La prise de conscience d’un risque de fonctionnement du groupe d’entraide mutuelle en vase-clos

35Au moment de l’enquête, les adhérents avaient entamé une réflexion collective sur le risque que leur gem fonctionne en vase clos, qu’il soit trop tourné vers l’entre-soi. Nombre d’entre eux, dont des enquêtés, avaient en effet l’impression que leur association ne remplissait pas suffisamment son rôle d’ouverture sur la ville ; ils avaient envie de développer davantage de projets tournés vers l’établissement de liens avec les habitants. Cette réflexion collective s’est traduite en 2017 par un vote lors d’une assemblée générale au cours de laquelle les adhérents ont décidé que l’ouverture de leur gem sur la ville deviendrait un axe prioritaire de leur projet associatif.

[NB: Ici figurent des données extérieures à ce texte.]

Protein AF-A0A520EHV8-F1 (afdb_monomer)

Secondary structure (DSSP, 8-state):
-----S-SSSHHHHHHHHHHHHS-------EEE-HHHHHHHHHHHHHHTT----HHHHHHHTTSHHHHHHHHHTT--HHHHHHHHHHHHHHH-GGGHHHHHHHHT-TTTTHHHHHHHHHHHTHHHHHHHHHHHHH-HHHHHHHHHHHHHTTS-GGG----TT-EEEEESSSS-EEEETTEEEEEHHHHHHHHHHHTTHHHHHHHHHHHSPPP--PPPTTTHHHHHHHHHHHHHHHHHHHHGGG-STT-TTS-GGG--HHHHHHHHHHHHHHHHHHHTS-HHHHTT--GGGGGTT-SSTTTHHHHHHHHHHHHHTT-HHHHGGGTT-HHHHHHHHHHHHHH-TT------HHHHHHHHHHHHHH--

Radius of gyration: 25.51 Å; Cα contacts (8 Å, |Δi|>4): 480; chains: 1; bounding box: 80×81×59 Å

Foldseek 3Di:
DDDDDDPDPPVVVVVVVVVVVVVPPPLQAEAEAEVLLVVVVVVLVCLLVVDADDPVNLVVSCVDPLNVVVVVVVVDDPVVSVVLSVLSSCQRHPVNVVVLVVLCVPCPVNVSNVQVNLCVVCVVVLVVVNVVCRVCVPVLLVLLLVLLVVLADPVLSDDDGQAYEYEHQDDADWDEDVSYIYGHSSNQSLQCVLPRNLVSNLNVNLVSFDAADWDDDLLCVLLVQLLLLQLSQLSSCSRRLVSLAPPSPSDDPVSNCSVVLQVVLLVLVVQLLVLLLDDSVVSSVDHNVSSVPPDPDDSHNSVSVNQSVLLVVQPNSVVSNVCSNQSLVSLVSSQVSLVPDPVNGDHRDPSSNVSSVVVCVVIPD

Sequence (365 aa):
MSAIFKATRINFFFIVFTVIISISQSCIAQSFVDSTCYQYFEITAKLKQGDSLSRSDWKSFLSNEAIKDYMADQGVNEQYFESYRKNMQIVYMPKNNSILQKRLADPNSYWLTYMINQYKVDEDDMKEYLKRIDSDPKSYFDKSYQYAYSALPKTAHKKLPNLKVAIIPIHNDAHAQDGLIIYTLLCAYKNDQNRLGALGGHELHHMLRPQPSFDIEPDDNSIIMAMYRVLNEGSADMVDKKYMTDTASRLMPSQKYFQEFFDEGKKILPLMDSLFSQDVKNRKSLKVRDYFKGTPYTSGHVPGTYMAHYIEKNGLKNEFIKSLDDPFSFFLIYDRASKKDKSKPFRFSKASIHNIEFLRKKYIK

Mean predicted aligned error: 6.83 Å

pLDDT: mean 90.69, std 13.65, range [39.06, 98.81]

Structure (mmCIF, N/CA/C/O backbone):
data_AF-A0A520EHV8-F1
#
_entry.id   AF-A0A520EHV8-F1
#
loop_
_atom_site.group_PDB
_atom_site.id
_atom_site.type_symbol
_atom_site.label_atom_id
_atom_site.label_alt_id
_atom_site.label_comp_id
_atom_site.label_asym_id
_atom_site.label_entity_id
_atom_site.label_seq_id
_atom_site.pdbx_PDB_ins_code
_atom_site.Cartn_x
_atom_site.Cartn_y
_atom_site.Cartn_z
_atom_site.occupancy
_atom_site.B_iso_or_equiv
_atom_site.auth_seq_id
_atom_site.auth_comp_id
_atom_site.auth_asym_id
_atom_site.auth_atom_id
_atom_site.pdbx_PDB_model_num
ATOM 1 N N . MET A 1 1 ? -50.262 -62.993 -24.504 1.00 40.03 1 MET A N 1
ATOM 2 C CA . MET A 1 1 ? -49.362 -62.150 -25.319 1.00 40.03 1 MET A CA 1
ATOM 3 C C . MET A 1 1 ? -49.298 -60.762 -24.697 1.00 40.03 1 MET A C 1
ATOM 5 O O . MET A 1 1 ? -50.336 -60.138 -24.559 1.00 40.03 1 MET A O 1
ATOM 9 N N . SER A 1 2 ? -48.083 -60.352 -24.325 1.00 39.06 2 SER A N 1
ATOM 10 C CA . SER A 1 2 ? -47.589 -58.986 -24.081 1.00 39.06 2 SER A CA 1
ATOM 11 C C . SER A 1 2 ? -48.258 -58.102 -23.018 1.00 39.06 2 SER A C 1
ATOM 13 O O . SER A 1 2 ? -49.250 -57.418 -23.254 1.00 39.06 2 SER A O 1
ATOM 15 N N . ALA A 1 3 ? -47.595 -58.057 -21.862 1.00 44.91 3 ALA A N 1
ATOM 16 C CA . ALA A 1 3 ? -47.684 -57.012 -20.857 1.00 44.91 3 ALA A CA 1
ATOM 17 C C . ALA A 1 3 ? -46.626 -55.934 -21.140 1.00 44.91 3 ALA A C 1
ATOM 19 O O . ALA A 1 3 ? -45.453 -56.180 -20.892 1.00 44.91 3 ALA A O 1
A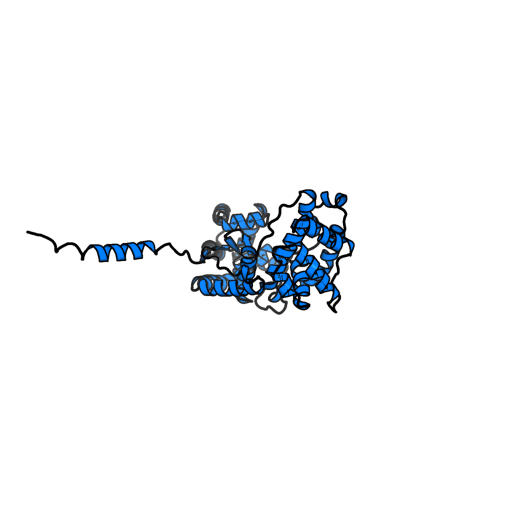TOM 20 N N . ILE A 1 4 ? -47.006 -54.749 -21.626 1.00 48.19 4 ILE A N 1
ATOM 21 C CA . ILE A 1 4 ? -46.124 -53.568 -21.667 1.00 48.19 4 ILE A CA 1
ATOM 22 C C . ILE A 1 4 ? -47.010 -52.324 -21.620 1.00 48.19 4 ILE A C 1
ATOM 24 O O . ILE A 1 4 ? -47.493 -51.923 -22.659 1.00 48.19 4 ILE A O 1
ATOM 28 N N . PHE A 1 5 ? -47.270 -51.736 -20.448 1.00 45.00 5 PHE A N 1
ATOM 29 C CA . PHE A 1 5 ? -47.642 -50.313 -20.289 1.00 45.00 5 PHE A CA 1
ATOM 30 C C . PHE A 1 5 ? -47.846 -50.011 -18.799 1.00 45.00 5 PHE A C 1
ATOM 32 O O . PHE A 1 5 ? -48.974 -49.938 -18.324 1.00 45.00 5 PHE A O 1
ATOM 39 N N . LYS A 1 6 ? -46.757 -49.883 -18.028 1.00 45.06 6 LYS A N 1
ATOM 40 C CA . LYS A 1 6 ? -46.777 -49.257 -16.687 1.00 45.06 6 LYS A CA 1
ATOM 41 C C . LYS A 1 6 ? -45.363 -49.048 -16.128 1.00 45.06 6 LYS A C 1
ATOM 43 O O . LYS A 1 6 ? -45.038 -49.525 -15.053 1.00 45.06 6 LYS A O 1
ATOM 48 N N . ALA A 1 7 ? -44.496 -48.341 -16.850 1.00 46.31 7 ALA A N 1
ATOM 49 C CA . ALA A 1 7 ? -43.203 -47.924 -16.294 1.00 46.31 7 ALA A CA 1
ATOM 50 C C . ALA A 1 7 ? -42.593 -46.770 -17.099 1.00 46.31 7 ALA A C 1
ATOM 52 O O . ALA A 1 7 ? -41.591 -46.946 -17.781 1.0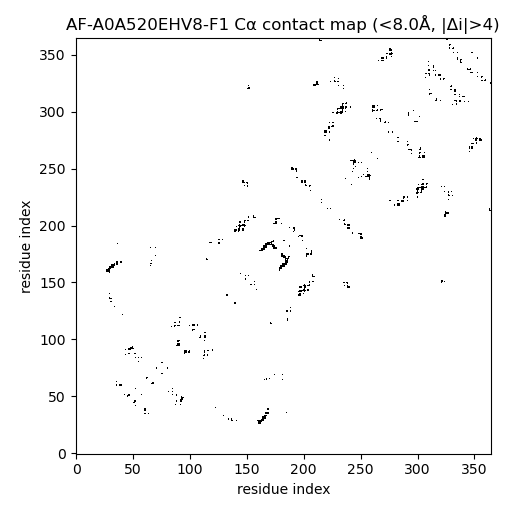0 46.31 7 ALA A O 1
ATOM 53 N N . THR A 1 8 ? -43.213 -45.585 -17.109 1.00 49.22 8 THR A N 1
ATOM 54 C CA . THR A 1 8 ? -42.570 -44.441 -17.801 1.00 49.22 8 THR A CA 1
ATOM 55 C C . THR A 1 8 ? -42.884 -43.057 -17.242 1.00 49.22 8 THR A C 1
ATOM 57 O O . THR A 1 8 ? -42.388 -42.073 -17.773 1.00 49.22 8 THR A O 1
ATOM 60 N N . ARG A 1 9 ? -43.651 -42.935 -16.149 1.00 46.25 9 ARG A N 1
ATOM 61 C CA . ARG A 1 9 ? -43.944 -41.618 -15.541 1.00 46.25 9 ARG A CA 1
ATOM 62 C C . ARG A 1 9 ? -43.245 -41.330 -14.211 1.00 46.25 9 ARG A C 1
ATOM 64 O O . ARG A 1 9 ? -43.238 -40.181 -13.796 1.00 46.25 9 ARG A O 1
ATOM 71 N N . ILE A 1 10 ? -42.608 -42.319 -13.579 1.00 47.84 10 ILE A N 1
ATOM 72 C CA . ILE A 1 10 ? -41.942 -42.126 -12.275 1.00 47.84 10 ILE A CA 1
ATOM 73 C C . ILE A 1 10 ? -40.458 -41.727 -12.430 1.00 47.84 10 ILE A C 1
ATOM 75 O O . ILE A 1 10 ? -39.931 -41.003 -11.592 1.00 47.84 10 ILE A O 1
ATOM 79 N N . ASN A 1 11 ? -39.805 -42.066 -13.549 1.00 48.09 11 ASN A N 1
ATOM 80 C CA . ASN A 1 11 ? -38.383 -41.746 -13.753 1.00 48.09 11 ASN A CA 1
ATOM 81 C C . ASN A 1 11 ? -38.101 -40.304 -14.202 1.00 48.09 11 ASN A C 1
ATOM 83 O O . ASN A 1 11 ? -36.979 -39.840 -14.038 1.00 48.09 11 ASN A O 1
ATOM 87 N N . PHE A 1 12 ? -39.081 -39.566 -14.734 1.00 46.88 12 PHE A N 1
ATOM 88 C CA . PHE A 1 12 ? -38.820 -38.199 -15.205 1.00 46.88 12 PHE A CA 1
ATOM 89 C C . PHE A 1 12 ? -38.745 -37.189 -14.047 1.00 46.88 12 PHE A C 1
ATOM 91 O O . PHE A 1 12 ? -37.893 -36.306 -14.053 1.00 46.88 12 PHE A O 1
ATOM 98 N N . PHE A 1 13 ? -39.565 -37.361 -13.003 1.00 45.66 13 PHE A N 1
ATOM 99 C CA . PHE A 1 13 ? -39.530 -36.486 -11.823 1.00 45.66 13 PHE A CA 1
ATOM 100 C C . PHE A 1 13 ? -38.266 -36.685 -10.973 1.00 45.66 13 PHE A C 1
ATOM 102 O O . PHE A 1 13 ? -37.706 -35.709 -10.482 1.00 45.66 13 PHE A O 1
ATOM 109 N N . PHE A 1 14 ? -37.763 -37.919 -10.856 1.00 47.88 14 PHE A N 1
ATOM 110 C CA . PHE A 1 14 ? -36.529 -38.202 -10.113 1.00 47.88 14 PHE A CA 1
ATOM 111 C C . PHE A 1 14 ? -35.271 -37.675 -10.821 1.00 47.88 14 PHE A C 1
ATOM 113 O O . PHE A 1 14 ? -34.366 -37.152 -10.169 1.00 47.88 14 PHE A O 1
ATOM 120 N N . ILE A 1 15 ? -35.222 -37.741 -12.156 1.00 51.25 15 ILE A N 1
ATOM 121 C CA . ILE A 1 15 ? -34.092 -37.213 -12.935 1.00 51.25 15 ILE A CA 1
ATOM 122 C C . ILE A 1 15 ? -34.060 -35.676 -12.885 1.00 51.25 15 ILE A C 1
ATOM 124 O O . ILE A 1 15 ? -32.991 -35.103 -12.690 1.00 51.25 15 ILE A O 1
ATOM 128 N N . VAL A 1 16 ? -35.211 -34.994 -12.944 1.00 51.28 16 VAL A N 1
ATOM 129 C CA . VAL A 1 16 ? -35.267 -33.523 -12.815 1.00 51.28 16 VAL A CA 1
ATOM 130 C C . VAL A 1 16 ? -34.882 -33.058 -11.401 1.00 51.28 16 VAL A C 1
ATOM 132 O O . VAL A 1 16 ? -34.166 -32.069 -11.263 1.00 51.28 16 VAL A O 1
ATOM 135 N N . PHE A 1 17 ? -35.257 -33.794 -10.348 1.00 49.06 17 PHE A N 1
ATOM 136 C CA . PHE A 1 17 ? -34.885 -33.437 -8.971 1.00 49.06 17 PHE A CA 1
ATOM 137 C C . PHE A 1 17 ? -33.387 -33.650 -8.685 1.00 49.06 17 PHE A C 1
ATOM 139 O O . PHE A 1 17 ? -32.771 -32.861 -7.973 1.00 49.06 17 PHE A O 1
ATOM 146 N N . THR A 1 18 ? -32.763 -34.660 -9.300 1.00 49.72 18 THR A N 1
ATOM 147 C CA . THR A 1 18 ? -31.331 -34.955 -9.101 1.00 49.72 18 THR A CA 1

36Dans une étude, l’ANCREAI avait déjà noté que certains adhérents considéraient « [qu’une] participation régulière, sur les mêmes activités et/ou avec les mêmes participants, [pouvait] à terme s’avérer toxique. En effet, si les habitudes permettent au départ de trouver un certain équilibre de vie, une certaine stabilité, elles peuvent avoir pour effet pervers d’enfermer les personnes dans des rituels et reproduire ainsi une autre forme d’enfermement » (ANCREAI, 2017, p. 68).

37Il est certes important d’offrir un lieu dans la ville où les personnes peuvent se retrouver entre elles, de même qu’il est indispensable qu’elles puissent accéder physiquement aux espaces publics pour profiter des diverses aménités urbaines. Néanmoins, il s’agit là d’une lecture réductrice de l’ouverture sur la ville, qui risque in fine d’exacerber l’entre-soi et donc de limiter l’ouverture sur la ville.

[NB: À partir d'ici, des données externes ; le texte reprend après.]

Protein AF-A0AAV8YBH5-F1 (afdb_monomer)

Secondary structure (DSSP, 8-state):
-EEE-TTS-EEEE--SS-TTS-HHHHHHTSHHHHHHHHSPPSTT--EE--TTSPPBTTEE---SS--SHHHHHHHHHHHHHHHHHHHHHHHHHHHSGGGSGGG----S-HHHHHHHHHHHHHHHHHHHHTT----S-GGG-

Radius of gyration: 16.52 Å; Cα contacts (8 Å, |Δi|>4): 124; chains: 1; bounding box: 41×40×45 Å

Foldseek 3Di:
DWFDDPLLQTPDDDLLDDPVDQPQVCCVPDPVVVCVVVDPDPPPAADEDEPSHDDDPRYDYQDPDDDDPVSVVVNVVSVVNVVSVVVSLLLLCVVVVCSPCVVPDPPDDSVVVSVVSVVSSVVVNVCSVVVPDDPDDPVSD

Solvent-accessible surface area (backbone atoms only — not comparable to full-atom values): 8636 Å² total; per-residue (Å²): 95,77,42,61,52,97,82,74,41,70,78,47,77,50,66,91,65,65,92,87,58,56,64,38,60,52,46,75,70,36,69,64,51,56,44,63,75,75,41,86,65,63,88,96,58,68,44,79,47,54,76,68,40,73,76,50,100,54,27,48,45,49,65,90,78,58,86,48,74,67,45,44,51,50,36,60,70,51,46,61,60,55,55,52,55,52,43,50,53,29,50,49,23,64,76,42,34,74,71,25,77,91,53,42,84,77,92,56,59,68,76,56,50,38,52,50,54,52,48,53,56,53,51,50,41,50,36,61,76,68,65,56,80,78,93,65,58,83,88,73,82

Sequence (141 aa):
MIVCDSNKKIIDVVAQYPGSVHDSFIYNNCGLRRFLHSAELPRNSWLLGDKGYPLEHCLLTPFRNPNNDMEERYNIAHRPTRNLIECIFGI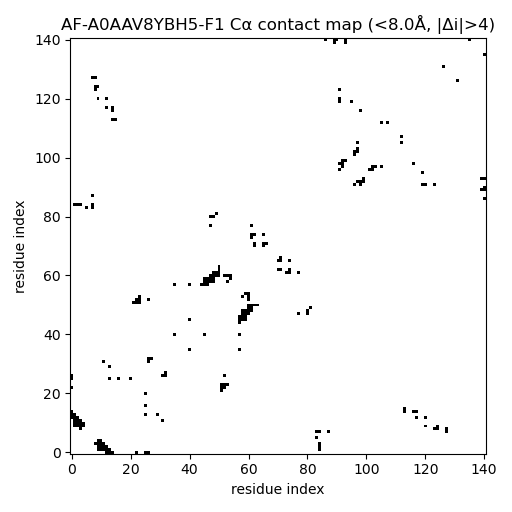LKLIWRILHDSGGNLLYKPSKIIKLIICCVMLHNIRIAHNFPEEYNEYDI

Mean predicted aligned error: 4.98 Å

pLDDT: mean 89.53, std 8.85, range [56.62, 97.75]

InterPro domains:
  IPR027806 Harbinger transposase-derived nuclease domain [PF13359] (1-125)
  IPR045249 Putative nuclease HARBI1-like [PTHR22930] (2-130)

Structure (mmCIF, N/CA/C/O backbone):
data_AF-A0AAV8YBH5-F1
#
_entry.id   AF-A0AAV8YBH5-F1
#
loop_
_atom_site.group_PDB
_atom_site.id
_atom_site.type_symbol
_atom_site.label_atom_id
_atom_site.label_alt_id
_atom_site.label_comp_id
_atom_site.label_asym_id
_atom_site.label_entity_id
_atom_site.label_seq_id
_atom_site.pdbx_PDB_ins_code
_atom_site.Cartn_x
_atom_site.Cartn_y
_atom_site.Cartn_z
_atom_site.occupancy
_atom_site.B_iso_or_equiv
_atom_site.auth_seq_id
_atom_site.auth_comp_id
_atom_site.auth_asym_id
_atom_site.auth_atom_id
_atom_site.pdbx_PDB_model_num
ATOM 1 N N . MET A 1 1 ? -0.035 -2.577 6.803 1.00 92.44 1 MET A N 1
ATOM 2 C CA . MET A 1 1 ? -0.074 -2.726 5.330 1.00 92.44 1 MET A CA 1
ATOM 3 C C . MET A 1 1 ? -1.412 -2.213 4.816 1.00 92.44 1 MET A C 1
ATOM 5 O O . MET A 1 1 ? -2.434 -2.556 5.402 1.00 92.44 1 MET A O 1
ATOM 9 N N . ILE A 1 2 ? -1.403 -1.387 3.771 1.00 95.00 2 ILE A N 1
ATOM 10 C CA . ILE A 1 2 ? -2.594 -0.922 3.045 1.00 95.00 2 ILE A CA 1
ATOM 11 C C . ILE A 1 2 ? -2.386 -1.267 1.573 1.00 95.00 2 ILE A C 1
ATOM 13 O O . ILE A 1 2 ? -1.270 -1.142 1.074 1.00 95.00 2 ILE A O 1
ATOM 17 N N . VAL A 1 3 ? -3.453 -1.676 0.896 1.00 94.94 3 VAL A N 1
ATOM 18 C CA . VAL A 1 3 ? -3.488 -1.810 -0.561 1.00 94.94 3 VAL A CA 1
ATOM 19 C C . VAL A 1 3 ? -4.598 -0.920 -1.088 1.00 94.94 3 VAL A C 1
ATOM 21 O O . VAL A 1 3 ? -5.679 -0.868 -0.499 1.00 94.94 3 VAL A O 1
ATOM 24 N N . CYS A 1 4 ? -4.345 -0.213 -2.183 1.00 95.06 4 CYS A N 1
ATOM 25 C CA . CYS A 1 4 ? -5.305 0.693 -2.795 1.00 95.06 4 CYS A CA 1
ATOM 26 C C . CYS A 1 4 ? -5.324 0.558 -4.318 1.00 95.06 4 CYS A C 1
ATOM 28 O O . CYS A 1 4 ? -4.398 0.007 -4.915 1.00 95.06 4 CYS A O 1
ATOM 30 N N . ASP A 1 5 ? -6.377 1.086 -4.935 1.00 92.44 5 ASP A N 1
ATOM 31 C CA . ASP A 1 5 ? -6.405 1.342 -6.372 1.00 92.44 5 ASP A CA 1
ATOM 32 C C . ASP A 1 5 ? -5.802 2.718 -6.714 1.00 92.44 5 ASP A C 1
ATOM 34 O O . ASP A 1 5 ? -5.404 3.488 -5.833 1.00 92.44 5 ASP A O 1
ATOM 38 N N . SER A 1 6 ? -5.745 3.043 -8.007 1.00 89.88 6 SER A N 1
ATOM 39 C CA . SER A 1 6 ? -5.219 4.317 -8.514 1.00 89.88 6 SER A CA 1
ATOM 40 C C . SER A 1 6 ? -6.033 5.548 -8.096 1.00 89.88 6 SER A C 1
ATOM 42 O O . SER A 1 6 ? -5.536 6.663 -8.211 1.00 89.88 6 SER A O 1
ATOM 44 N N . ASN A 1 7 ? -7.260 5.370 -7.599 1.00 90.31 7 ASN A N 1
ATOM 45 C CA . ASN A 1 7 ? -8.150 6.443 -7.148 1.00 90.31 7 ASN A CA 1
ATOM 46 C C . ASN A 1 7 ? -8.070 6.657 -5.629 1.00 90.31 7 ASN A C 1
ATOM 48 O O . ASN A 1 7 ? -8.991 7.210 -5.030 1.00 90.31 7 ASN A O 1
ATOM 52 N N . LYS A 1 8 ? -6.984 6.198 -4.988 1.00 92.50 8 LYS A N 1
ATOM 53 C CA . LYS A 1 8 ? -6.759 6.256 -3.533 1.00 92.50 8 LYS A CA 1
ATOM 54 C C . LYS A 1 8 ? -7.788 5.463 -2.711 1.00 92.50 8 LYS A C 1
ATOM 56 O O . LYS A 1 8 ? -7.820 5.605 -1.484 1.00 92.50 8 LYS A O 1
ATOM 61 N N . LYS A 1 9 ? -8.622 4.621 -3.337 1.00 94.69 9 LYS A N 1
ATOM 62 C CA . LYS A 1 9 ? -9.586 3.780 -2.620 1.00 94.69 9 LYS A CA 1
ATOM 63 C C . LYS A 1 9 ? -8.855 2.585 -2.033 1.00 94.69 9 LYS A C 1
ATOM 65 O O . LYS A 1 9 ? -8.199 1.829 -2.745 1.00 94.69 9 LYS A O 1
ATOM 70 N N . ILE A 1 10 ? -8.985 2.398 -0.727 1.00 96.81 10 ILE A N 1
ATOM 71 C CA . ILE A 1 10 ? -8.327 1.311 -0.006 1.00 96.81 10 ILE A CA 1
ATOM 72 C C . ILE A 1 10 ? -9.113 0.018 -0.242 1.00 96.81 10 ILE A C 1
ATOM 74 O O . ILE A 1 10 ? -10.306 -0.046 0.053 1.00 96.81 10 ILE A O 1
ATOM 78 N N . ILE A 1 11 ? -8.450 -1.006 -0.775 1.00 94.25 11 ILE A N 1
ATOM 79 C CA . ILE A 1 11 ? -9.054 -2.304 -1.103 1.00 94.25 11 ILE A CA 1
ATOM 80 C C . ILE A 1 11 ? -8.785 -3.364 -0.033 1.00 94.25 11 ILE A C 1
ATOM 82 O O . ILE A 1 11 ? -9.617 -4.243 0.169 1.00 94.25 11 ILE A O 1
ATOM 86 N N . ASP A 1 12 ? -7.655 -3.267 0.669 1.00 95.00 12 ASP A N 1
ATOM 87 C CA . ASP A 1 12 ? -7.287 -4.172 1.757 1.00 95.00 12 ASP A CA 1
ATOM 88 C C . ASP A 1 12 ? -6.472 -3.429 2.819 1.00 95.00 12 ASP A C 1
ATOM 90 O O . ASP A 1 12 ? -5.710 -2.503 2.519 1.00 95.00 12 ASP A O 1
ATOM 94 N N . VAL A 1 13 ? -6.637 -3.833 4.078 1.00 96.06 13 VAL A N 1
ATOM 95 C CA . VAL A 1 13 ? -5.905 -3.262 5.207 1.00 96.06 13 VAL A CA 1
ATOM 96 C C . VAL A 1 13 ? -5.565 -4.336 6.232 1.00 96.06 13 VAL A C 1
ATOM 98 O O . VAL A 1 13 ? -6.417 -5.074 6.724 1.00 96.06 13 VAL A O 1
ATOM 101 N N . VAL A 1 14 ? -4.297 -4.355 6.635 1.00 95.75 14 VAL A N 1
ATOM 102 C CA . VAL A 1 14 ? -3.799 -5.170 7.743 1.00 95.75 14 VAL A CA 1
ATOM 103 C C . VAL A 1 14 ? -3.192 -4.249 8.793 1.00 95.75 14 VAL A C 1
ATOM 105 O O . VAL A 1 14 ? -2.105 -3.696 8.601 1.00 95.75 14 VAL A O 1
ATOM 108 N N . ALA A 1 15 ? -3.908 -4.106 9.911 1.00 94.31 15 ALA A N 1
ATOM 109 C CA . ALA A 1 15 ? -3.561 -3.232 11.038 1.00 94.31 15 ALA A CA 1
ATOM 110 C C . ALA A 1 15 ? -3.095 -3.994 12.297 1.00 94.31 15 ALA A C 1
ATOM 112 O O . ALA A 1 15 ? -2.873 -3.392 13.341 1.00 94.31 15 ALA A O 1
ATOM 113 N N . GLN A 1 16 ? -2.974 -5.324 12.225 1.00 93.25 16 GLN A N 1
ATO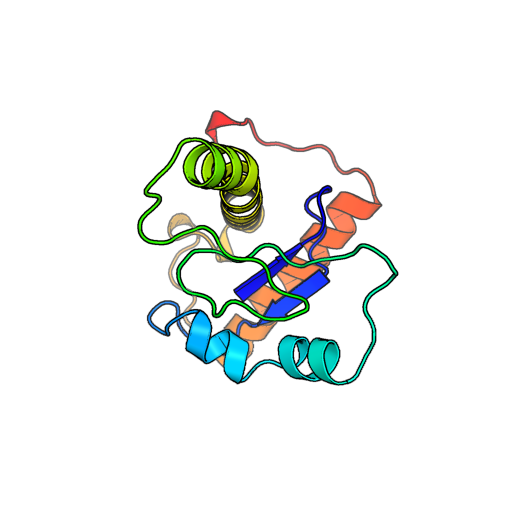M 114 C CA . GLN A 1 16 ? -2.701 -6.187 13.386 1.00 93.25 16 GLN A CA 1
ATOM 115 C C . GLN A 1 16 ? -1.226 -6.210 13.819 1.00 93.25 16 GLN A C 1
ATOM 117 O O . GLN A 1 16 ? -0.908 -6.780 14.860 1.00 93.25 16 GLN A O 1
ATOM 122 N N . TYR A 1 17 ? -0.333 -5.604 13.036 1.00 92.44 17 TYR A N 1
ATOM 123 C CA . TYR A 1 17 ? 1.106 -5.620 13.276 1.00 92.44 17 TYR A CA 1
ATOM 124 C C . TYR A 1 17 ? 1.616 -4.217 13.622 1.00 92.44 17 TYR A C 1
ATOM 126 O O . TYR A 1 17 ? 1.163 -3.245 13.011 1.00 92.44 17 TYR A O 1
ATOM 134 N N . PRO A 1 18 ? 2.561 -4.093 14.571 1.00 87.06 18 PRO A N 1
ATOM 135 C CA . PRO A 1 18 ? 3.231 -2.828 14.836 1.00 87.06 18 PRO A CA 1
ATOM 136 C C . PRO A 1 18 ? 4.136 -2.428 13.663 1.00 87.06 18 PRO A C 1
ATOM 138 O O . PRO A 1 18 ? 4.579 -3.274 12.888 1.00 87.06 18 PRO A O 1
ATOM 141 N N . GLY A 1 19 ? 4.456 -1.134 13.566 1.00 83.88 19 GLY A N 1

38Même lorsque les adhérents sortent pour faire des activités à l’extérieur du gem, certains ont l’impression de continuer à fonctionner en circuit fermé, le risque étant qu’ils restent entre eux et n’échangent pas avec les autres personnes qui ne font pas partie du gem. Or l’un des enjeux de l’inclusion réside dans le fait de pouvoir vivre avec et parmi les autres, et non au milieu des autres, dans une indifférence subie.

39Cette dernière partie a pour objectif d’analyser la manière dont le gem de B se saisit de sa mission d’ouverture sur la ville, en observant comment les adhérents ont décidé de la mettre en œuvre concrètement. L’analyse des observations a permis d’identifier deux catégories d’actions que nous considèrerons successivement.

Sensibiliser et se faire connaître à l’échelle locale

40La première catégorie d’action, mise en œuvre depuis plusieurs années par les adhérents, consiste à sensibiliser le grand public sur les fragilités psychiques, de sorte qu’à l’échelle locale, les habitants de B puissent être plus compréhensifs et tolérants.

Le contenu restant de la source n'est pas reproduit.